What Are the Education Requirements to Be a Psychiatric Technician?

Psychiatric technicians help patients living with mental health problems. To work in this field, you usually need to complete a postsecondary program along with on-the-job training. There are also different levels of certification that you can obtain to advance your career. Schools offering Clinical Psychology degrees can also be found in these popular choices.

Basic Education Requirements

The U.S. Bureau of Labor Statistics (BLS) indicates that psychiatric technicians typically earn a postsecondary certificate before entering the workforce (www.bls.gov). Associate's degree programs are also available. Depending on the type of program you choose, your studies could last anywhere from one semester to two years. Coursework could include nursing science, psychology, medical terminology, psychopharmacology and developmental disabilities. In addition to traditional classroom coursework, psychiatric technician programs often include some type of supervised work experience.

Even if you complete a formal education program, you will likely need to complete some on-the-job training before you can work unsupervised. During your on-the-job training, you'll work with an experienced technician and gain experience working with patients. Your training might also include workshops and lectures.

Important Information About This Occupation

Salary (2014) $28,470
Job Outlook (2014-2024) 5%
Continuing Education Required in order to renew license
Online Availability CEU for renewal available online

Source: U.S. Bureau of Labor Statistics

Career Overview

As a psychiatric technician, you'd work alongside a medical team to provide therapeutic care to people suffering from mental illness or developmental disabilities. You'd be responsible for leading therapeutic and recreational activities, as well as observing your patients' behavior and listening to their concerns. You could also help patients with daily activities such as eating and bathing, help admit and discharge patients, administer medications under the instructions of a doctor, monitor patients' vital signs and restrain violent patients.

Your exact duties would depend on the type of patients you work with. For example, some psychiatric technicians work with individuals with extreme developmental disabilities, while others work with people undergoing rehabilitation for drug and alcohol abuse.

Licensure Info

As of 2013, only four states required licensure for psychiatric technicians. Though exact requirements vary by state, the licensure process typically involves graduating from an accredited program, passing an exam and paying a fee.

Optional Certification and Advancement

If your state does not require licensure, you may consider earning optional certification to demonstrate your proficiency level to prospective employers. The American Association of Psychiatric Technicians has developed four levels of certification (www.psychtechs.org).

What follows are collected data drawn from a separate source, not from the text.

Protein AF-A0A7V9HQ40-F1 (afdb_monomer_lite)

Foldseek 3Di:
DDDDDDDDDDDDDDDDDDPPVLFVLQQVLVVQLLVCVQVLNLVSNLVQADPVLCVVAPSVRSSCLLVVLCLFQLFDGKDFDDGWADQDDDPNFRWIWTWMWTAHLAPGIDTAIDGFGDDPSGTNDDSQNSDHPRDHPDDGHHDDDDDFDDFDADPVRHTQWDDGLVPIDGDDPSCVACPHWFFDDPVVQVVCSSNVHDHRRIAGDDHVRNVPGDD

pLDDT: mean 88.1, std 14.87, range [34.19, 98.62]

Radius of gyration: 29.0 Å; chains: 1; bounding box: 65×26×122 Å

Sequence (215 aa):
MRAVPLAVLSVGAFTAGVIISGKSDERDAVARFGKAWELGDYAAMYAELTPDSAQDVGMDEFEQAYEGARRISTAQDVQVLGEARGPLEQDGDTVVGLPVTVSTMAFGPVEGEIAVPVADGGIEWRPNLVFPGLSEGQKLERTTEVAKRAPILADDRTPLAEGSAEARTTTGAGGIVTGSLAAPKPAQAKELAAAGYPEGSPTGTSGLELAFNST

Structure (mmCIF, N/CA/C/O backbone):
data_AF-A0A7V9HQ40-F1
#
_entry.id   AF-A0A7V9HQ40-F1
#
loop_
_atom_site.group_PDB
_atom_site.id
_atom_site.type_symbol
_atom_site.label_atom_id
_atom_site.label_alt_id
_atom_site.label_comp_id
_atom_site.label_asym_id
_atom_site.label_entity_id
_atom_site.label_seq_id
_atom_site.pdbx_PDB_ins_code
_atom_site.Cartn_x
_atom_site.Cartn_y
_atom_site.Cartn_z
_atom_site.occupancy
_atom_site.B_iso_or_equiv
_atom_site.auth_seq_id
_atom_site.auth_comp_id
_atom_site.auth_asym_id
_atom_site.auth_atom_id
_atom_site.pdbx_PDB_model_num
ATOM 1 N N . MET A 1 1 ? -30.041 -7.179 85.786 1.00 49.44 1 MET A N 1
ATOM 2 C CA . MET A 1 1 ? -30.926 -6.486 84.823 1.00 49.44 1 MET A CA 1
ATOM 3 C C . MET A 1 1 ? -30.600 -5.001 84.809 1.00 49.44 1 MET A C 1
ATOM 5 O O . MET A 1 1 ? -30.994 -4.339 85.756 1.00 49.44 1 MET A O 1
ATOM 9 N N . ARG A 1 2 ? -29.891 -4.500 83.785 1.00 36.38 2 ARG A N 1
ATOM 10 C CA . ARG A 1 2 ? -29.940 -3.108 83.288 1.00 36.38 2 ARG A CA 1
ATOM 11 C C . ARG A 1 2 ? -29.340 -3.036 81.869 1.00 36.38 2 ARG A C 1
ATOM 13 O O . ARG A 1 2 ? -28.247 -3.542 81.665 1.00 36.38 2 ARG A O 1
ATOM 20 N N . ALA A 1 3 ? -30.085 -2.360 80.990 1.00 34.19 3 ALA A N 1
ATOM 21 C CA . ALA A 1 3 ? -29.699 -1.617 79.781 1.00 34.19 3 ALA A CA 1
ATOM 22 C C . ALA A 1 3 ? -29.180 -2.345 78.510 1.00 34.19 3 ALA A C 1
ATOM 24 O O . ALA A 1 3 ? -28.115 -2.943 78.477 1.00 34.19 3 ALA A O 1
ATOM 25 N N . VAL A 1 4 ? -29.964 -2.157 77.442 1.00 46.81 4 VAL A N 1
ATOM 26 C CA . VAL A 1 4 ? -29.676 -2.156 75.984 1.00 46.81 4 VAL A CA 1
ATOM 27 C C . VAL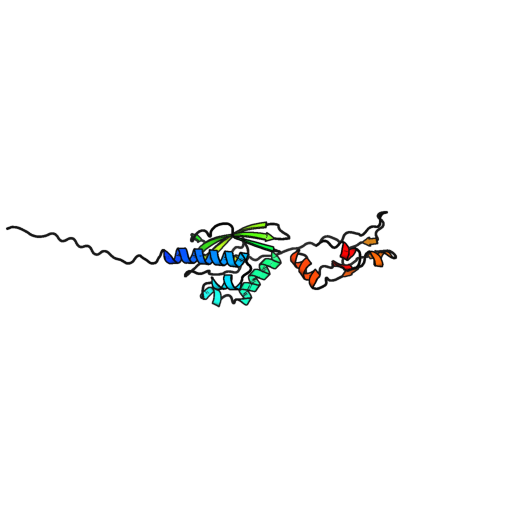 A 1 4 ? -29.577 -0.654 75.568 1.00 46.81 4 VAL A C 1
ATOM 29 O O . VAL A 1 4 ? -30.037 0.144 76.395 1.00 46.81 4 VAL A O 1
ATOM 32 N N . PRO A 1 5 ? -29.119 -0.169 74.376 1.00 54.59 5 PRO A N 1
ATOM 33 C CA . PRO A 1 5 ? -28.508 -0.767 73.159 1.00 54.59 5 PRO A CA 1
ATOM 34 C C . PRO A 1 5 ? -27.226 -0.037 72.662 1.00 54.59 5 PRO A C 1
ATOM 36 O O . PRO A 1 5 ? -26.898 1.046 73.130 1.00 54.59 5 PRO A O 1
ATOM 39 N N . LEU A 1 6 ? -26.596 -0.529 71.585 1.00 40.84 6 LEU A N 1
ATOM 40 C CA . LEU A 1 6 ? -26.234 0.359 70.467 1.00 40.84 6 LEU A CA 1
ATOM 41 C C . LEU A 1 6 ? -26.253 -0.408 69.137 1.00 40.84 6 LEU A C 1
ATOM 43 O O . LEU A 1 6 ? -25.635 -1.460 68.997 1.00 40.84 6 LEU A O 1
ATOM 47 N N . ALA A 1 7 ? -27.012 0.128 68.187 1.00 42.62 7 ALA A N 1
ATOM 48 C CA . ALA A 1 7 ? -27.096 -0.326 66.810 1.00 42.62 7 ALA A CA 1
ATOM 49 C C . ALA A 1 7 ? -25.818 0.034 66.041 1.00 42.62 7 ALA A C 1
ATOM 51 O O . ALA A 1 7 ? -25.274 1.121 66.226 1.00 42.62 7 ALA A O 1
ATOM 52 N N . VAL A 1 8 ? -25.406 -0.831 65.115 1.00 43.56 8 VAL A N 1
ATOM 53 C CA . VAL A 1 8 ? -24.535 -0.442 64.004 1.00 43.56 8 VAL A CA 1
ATOM 54 C C . VAL A 1 8 ? -25.215 -0.870 62.711 1.00 43.56 8 VAL A C 1
ATOM 56 O O . VAL A 1 8 ? -25.365 -2.052 62.411 1.00 43.56 8 VAL A O 1
ATOM 59 N N . LEU A 1 9 ? -25.680 0.148 61.989 1.00 46.91 9 LEU A N 1
ATOM 60 C CA . LEU A 1 9 ? -26.042 0.117 60.580 1.00 46.91 9 LEU A CA 1
ATOM 61 C C . LEU A 1 9 ? -24.843 -0.346 59.750 1.00 46.91 9 LEU A C 1
ATOM 63 O O . LEU A 1 9 ? -23.736 0.161 59.918 1.00 46.91 9 LEU A O 1
ATOM 67 N N . SER A 1 10 ? -25.070 -1.233 58.789 1.00 44.81 10 SER A N 1
ATOM 68 C CA . SER A 1 10 ? -24.174 -1.387 57.642 1.00 44.81 10 SER A CA 1
ATOM 69 C C . SER A 1 10 ? -25.007 -1.686 56.403 1.00 44.81 10 SER A C 1
ATOM 71 O O . SER A 1 10 ? -25.303 -2.829 56.074 1.00 44.81 10 SER A O 1
ATOM 73 N N . VAL A 1 11 ? -25.421 -0.600 55.749 1.00 48.06 11 VAL A N 1
ATOM 74 C CA . VAL A 1 11 ? -25.707 -0.561 54.314 1.00 48.06 11 VAL A CA 1
ATOM 75 C C . VAL A 1 11 ? -24.353 -0.629 53.607 1.00 48.06 11 VAL A C 1
ATOM 77 O O . VAL A 1 11 ? -23.474 0.175 53.908 1.00 48.06 11 VAL A O 1
ATOM 80 N N . GLY A 1 12 ? -24.175 -1.579 52.692 1.00 41.31 12 GLY A N 1
ATOM 81 C CA . GLY A 1 12 ? -22.968 -1.715 51.879 1.00 41.31 12 GLY A CA 1
ATOM 82 C C . GLY A 1 12 ? -23.318 -2.314 50.524 1.00 41.31 12 GLY A C 1
ATOM 83 O O . GLY A 1 12 ? -23.752 -3.458 50.443 1.00 41.31 12 GLY A O 1
ATOM 84 N N . ALA A 1 13 ? -23.195 -1.489 49.489 1.00 53.50 13 ALA A N 1
ATOM 85 C CA . ALA A 1 13 ? -23.537 -1.757 48.101 1.00 53.50 13 ALA A CA 1
ATOM 86 C C . ALA A 1 13 ? -22.712 -2.899 47.483 1.00 53.50 13 ALA A C 1
ATOM 88 O O . ALA A 1 13 ? -21.513 -3.006 47.731 1.00 53.50 13 ALA A O 1
ATOM 89 N N . PHE A 1 14 ? -23.332 -3.680 46.595 1.00 48.56 14 PHE A N 1
ATOM 90 C CA . PHE A 1 14 ? -22.613 -4.518 45.635 1.00 48.56 14 PHE A CA 1
ATOM 91 C C . PHE A 1 14 ? -23.043 -4.141 44.213 1.00 48.56 14 PHE A C 1
ATOM 93 O O . PHE A 1 14 ? -23.861 -4.801 43.583 1.00 48.56 14 PHE A O 1
ATOM 100 N N . THR A 1 15 ? -22.505 -3.025 43.728 1.00 50.00 15 THR A N 1
ATOM 101 C CA . THR A 1 15 ? -22.510 -2.646 42.309 1.00 50.00 15 THR A CA 1
ATOM 102 C C . THR A 1 15 ? -21.110 -2.165 41.951 1.00 50.00 15 THR A C 1
ATOM 104 O O . THR A 1 15 ? -20.833 -0.971 41.974 1.00 50.00 15 THR A O 1
ATOM 107 N N . ALA A 1 16 ? -20.203 -3.103 41.688 1.00 50.78 16 ALA A N 1
ATOM 108 C CA . ALA A 1 16 ? -18.936 -2.837 41.011 1.00 50.78 16 ALA A CA 1
ATOM 109 C C . ALA A 1 16 ? -18.360 -4.168 40.513 1.00 50.78 16 ALA A C 1
ATOM 111 O O . ALA A 1 16 ? -17.676 -4.871 41.250 1.00 50.78 16 ALA A O 1
ATOM 112 N N . GLY A 1 17 ? -18.682 -4.542 39.275 1.00 42.97 17 GLY A N 1
ATOM 113 C CA . GLY A 1 17 ? -18.206 -5.798 38.695 1.00 42.97 17 GLY A CA 1
ATOM 114 C C . GLY A 1 17 ? -18.338 -5.898 37.177 1.00 42.97 17 GLY A C 1
ATOM 115 O O . GLY A 1 17 ? -18.626 -6.985 36.700 1.00 42.97 17 GLY A O 1
ATOM 116 N N . VAL A 1 18 ? -18.183 -4.796 36.425 1.00 47.19 18 VAL A N 1
ATOM 117 C CA . VAL A 1 18 ? -18.265 -4.826 34.941 1.00 47.19 18 VAL A CA 1
ATOM 118 C C . VAL A 1 18 ? -17.096 -4.121 34.225 1.00 47.19 18 VAL A C 1
ATOM 120 O O . VAL A 1 18 ? -16.833 -4.410 33.069 1.00 47.19 18 VAL A O 1
ATOM 123 N N . ILE A 1 19 ? -16.287 -3.285 34.884 1.00 50.78 19 ILE A N 1
ATOM 124 C CA . ILE A 1 19 ? -15.310 -2.429 34.165 1.00 50.78 19 ILE A CA 1
ATOM 125 C C . ILE A 1 19 ? -14.015 -3.170 33.742 1.00 50.78 19 ILE A C 1
ATOM 127 O O . ILE A 1 19 ? -13.205 -2.626 33.000 1.00 50.78 19 ILE A O 1
ATOM 131 N N . ILE A 1 20 ? -13.794 -4.416 34.179 1.00 53.41 20 ILE A N 1
ATOM 132 C CA . ILE A 1 20 ? -12.556 -5.154 33.851 1.00 53.41 20 ILE A CA 1
ATOM 133 C C . ILE A 1 20 ? -12.681 -5.967 32.548 1.00 53.41 20 ILE A C 1
ATOM 135 O O . ILE A 1 20 ? -11.667 -6.135 31.882 1.00 53.41 20 ILE A O 1
ATOM 139 N N . SER A 1 21 ? -13.885 -6.416 32.156 1.00 57.56 21 SER A N 1
ATOM 140 C CA . SER A 1 21 ? -14.059 -7.261 30.955 1.00 57.56 21 SER A CA 1
ATOM 141 C C . SER A 1 21 ? -13.800 -6.491 29.661 1.00 57.56 21 SER A C 1
ATOM 143 O O . SER A 1 21 ? -12.992 -6.936 28.859 1.00 57.56 21 SER A O 1
ATOM 145 N N . GLY A 1 22 ? -14.387 -5.295 29.504 1.00 62.34 22 GLY A N 1
ATOM 146 C CA . GLY A 1 22 ? -14.216 -4.501 28.277 1.00 62.34 22 GLY A CA 1
ATOM 147 C C . GLY A 1 22 ? -12.740 -4.269 27.948 1.00 62.34 22 GLY A C 1
ATOM 148 O O . GLY A 1 22 ? -12.278 -4.635 26.876 1.00 62.34 22 GLY A O 1
ATOM 149 N N . LYS A 1 23 ? -11.949 -3.854 28.949 1.00 67.81 23 LYS A N 1
ATOM 150 C CA . LYS A 1 23 ? -10.515 -3.544 28.786 1.00 67.81 23 LYS A CA 1
ATOM 151 C C . LYS A 1 23 ? -9.652 -4.692 28.278 1.00 67.81 23 LYS A C 1
ATOM 153 O O . LYS A 1 23 ? -8.612 -4.420 27.678 1.00 67.81 23 LYS A O 1
ATOM 158 N N . SER A 1 24 ? -10.001 -5.943 28.580 1.00 76.94 24 SER A N 1
ATOM 159 C CA . SER A 1 24 ? -9.329 -7.099 27.975 1.00 76.94 24 SER A CA 1
ATOM 160 C C . SER A 1 24 ? -9.849 -7.364 26.570 1.00 76.94 24 SER A C 1
ATOM 162 O O . SER A 1 24 ? -9.047 -7.603 25.673 1.00 76.94 24 SER A O 1
ATOM 164 N N . ASP A 1 25 ? -11.158 -7.236 26.372 1.00 87.00 25 ASP A N 1
ATOM 165 C CA . ASP A 1 25 ? -11.823 -7.508 25.101 1.00 87.00 25 ASP A CA 1
ATOM 166 C C . ASP A 1 25 ? -11.333 -6.545 23.997 1.00 87.00 25 ASP A C 1
ATOM 168 O O . ASP A 1 25 ? -11.011 -6.992 22.896 1.00 87.00 25 ASP A O 1
ATOM 172 N N . GLU A 1 26 ? -11.143 -5.256 24.311 1.00 92.38 26 GLU A N 1
ATOM 173 C CA . GLU A 1 26 ? -10.600 -4.259 23.374 1.00 92.38 26 GLU A CA 1
ATOM 174 C C . GLU A 1 26 ? -9.144 -4.547 22.967 1.00 92.38 26 GLU A C 1
ATOM 176 O O . GLU A 1 26 ? -8.781 -4.440 21.793 1.00 92.38 26 GLU A O 1
ATOM 181 N N . ARG A 1 27 ? -8.283 -4.937 23.920 1.00 94.44 27 ARG A N 1
ATOM 182 C CA . ARG A 1 27 ? -6.891 -5.317 23.606 1.00 94.44 27 ARG A CA 1
ATOM 183 C C . ARG A 1 27 ? -6.852 -6.549 22.717 1.00 94.44 27 ARG A C 1
ATOM 185 O O . ARG A 1 27 ? -6.059 -6.599 21.778 1.00 94.44 27 ARG A O 1
ATOM 192 N N . ASP A 1 28 ? -7.692 -7.531 23.025 1.00 94.69 28 ASP A N 1
ATOM 193 C CA . ASP A 1 28 ? -7.760 -8.779 22.282 1.00 94.69 28 ASP A CA 1
ATOM 194 C C . ASP A 1 28 ? -8.284 -8.543 20.858 1.00 94.69 28 ASP A C 1
ATOM 196 O O . ASP A 1 28 ? -7.759 -9.145 19.921 1.00 94.69 28 ASP A O 1
ATOM 200 N N . ALA A 1 29 ? -9.255 -7.641 20.671 1.00 96.50 29 ALA A N 1
ATOM 201 C CA . ALA A 1 29 ? -9.720 -7.217 19.348 1.00 96.50 29 ALA A CA 1
ATOM 202 C C . ALA A 1 29 ? -8.589 -6.587 18.525 1.00 96.50 29 ALA A C 1
ATOM 204 O O . ALA A 1 29 ? -8.335 -7.004 17.395 1.00 96.50 29 ALA A O 1
ATOM 205 N N . VAL A 1 30 ? -7.821 -5.662 19.110 1.00 98.00 30 VAL A N 1
ATOM 206 C CA . VAL A 1 30 ? -6.675 -5.037 18.426 1.00 98.00 30 VAL A CA 1
ATOM 207 C C . VAL A 1 30 ? -5.556 -6.036 18.129 1.00 98.00 30 VAL A C 1
ATOM 209 O O . VAL A 1 30 ? -4.940 -5.974 17.064 1.00 98.00 30 VAL A O 1
ATOM 212 N N . ALA A 1 31 ? -5.314 -7.003 19.014 1.00 96.88 31 ALA A N 1
ATOM 213 C CA . ALA A 1 31 ? -4.358 -8.075 18.760 1.00 96.88 31 ALA A CA 1
ATOM 214 C C . ALA A 1 31 ? -4.796 -8.977 17.589 1.00 96.88 31 ALA A C 1
ATOM 216 O O . ALA A 1 31 ? -3.977 -9.299 16.723 1.00 96.88 31 ALA A O 1
ATOM 217 N N . ARG A 1 32 ? -6.081 -9.359 17.521 1.00 97.88 32 ARG A N 1
ATOM 218 C CA . ARG A 1 32 ? -6.635 -10.137 16.397 1.00 97.88 32 ARG A CA 1
ATOM 219 C C . ARG A 1 32 ? -6.613 -9.348 15.094 1.00 97.88 32 ARG A C 1
ATOM 221 O O . ARG A 1 32 ? -6.192 -9.895 14.078 1.00 97.88 32 ARG A O 1
ATOM 228 N N . PHE A 1 33 ? -6.964 -8.066 15.142 1.00 98.44 33 PHE A N 1
ATOM 229 C CA . PHE A 1 33 ? -6.884 -7.155 14.006 1.00 98.44 33 PHE A CA 1
ATOM 230 C C . PHE A 1 33 ? -5.462 -7.062 13.457 1.00 98.44 33 PHE A C 1
ATOM 232 O O . PHE A 1 33 ? -5.239 -7.264 12.266 1.00 98.44 33 PHE A O 1
ATOM 239 N N . GLY A 1 34 ? -4.481 -6.826 14.333 1.00 98.00 34 GLY A N 1
ATOM 240 C CA . GLY A 1 34 ? -3.075 -6.798 13.954 1.00 98.00 34 GLY A CA 1
ATOM 241 C C . GLY A 1 34 ? -2.637 -8.117 13.320 1.00 98.00 34 GLY A C 1
ATOM 242 O O . GLY A 1 34 ? -2.008 -8.111 12.265 1.00 98.00 34 GLY A O 1
ATOM 243 N N . LYS A 1 35 ? -3.029 -9.256 13.904 1.00 97.75 35 LYS A N 1
ATOM 244 C CA . LYS A 1 35 ? -2.685 -10.573 13.358 1.00 97.75 35 LYS A CA 1
ATOM 245 C C . LYS A 1 35 ? -3.310 -10.829 11.986 1.00 97.75 35 LYS A C 1
ATOM 247 O O . LYS A 1 35 ? -2.652 -11.383 11.108 1.00 97.75 35 LYS A O 1
ATOM 252 N N . ALA A 1 36 ? -4.564 -10.436 11.798 1.00 98.38 36 ALA A N 1
ATOM 253 C CA . ALA A 1 36 ? -5.235 -10.510 10.509 1.00 98.38 36 ALA A CA 1
ATOM 254 C C . ALA A 1 36 ? -4.543 -9.612 9.472 1.00 98.38 36 ALA A C 1
ATOM 256 O O . ALA A 1 36 ? -4.351 -10.031 8.331 1.00 98.38 36 ALA A O 1
ATOM 257 N N . TRP A 1 37 ? -4.068 -8.433 9.884 1.00 98.00 37 TRP A N 1
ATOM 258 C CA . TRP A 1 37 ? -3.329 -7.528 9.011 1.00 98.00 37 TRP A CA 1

Each level requires you to pass a basic open-book exam containing 201 multiple choice questions. Your certification and advancement after passing the basic exam depends upon the amount of education and experience you've acquired. For levels 2-4, you also need to pass a practical exam, which includes essay questions based on specific work situations you may encounter; you may take this test with the basic exam or independently. The levels of certification include:

  • Level 1: You must have a high school diploma or GED
  • Level 2: You must also have 480 hours of postsecondary education plus one year of field experience
  • Level 3: You must have 960 hours of college or university education plus two years of psychiatric field experience
  • Level 4: You must have a bachelor's degree in a mental health or developmental disabilities field plus three years of field experience.

Certified psychiatric technicians may decide to further their careers by completing higher education to become nurses or counselors.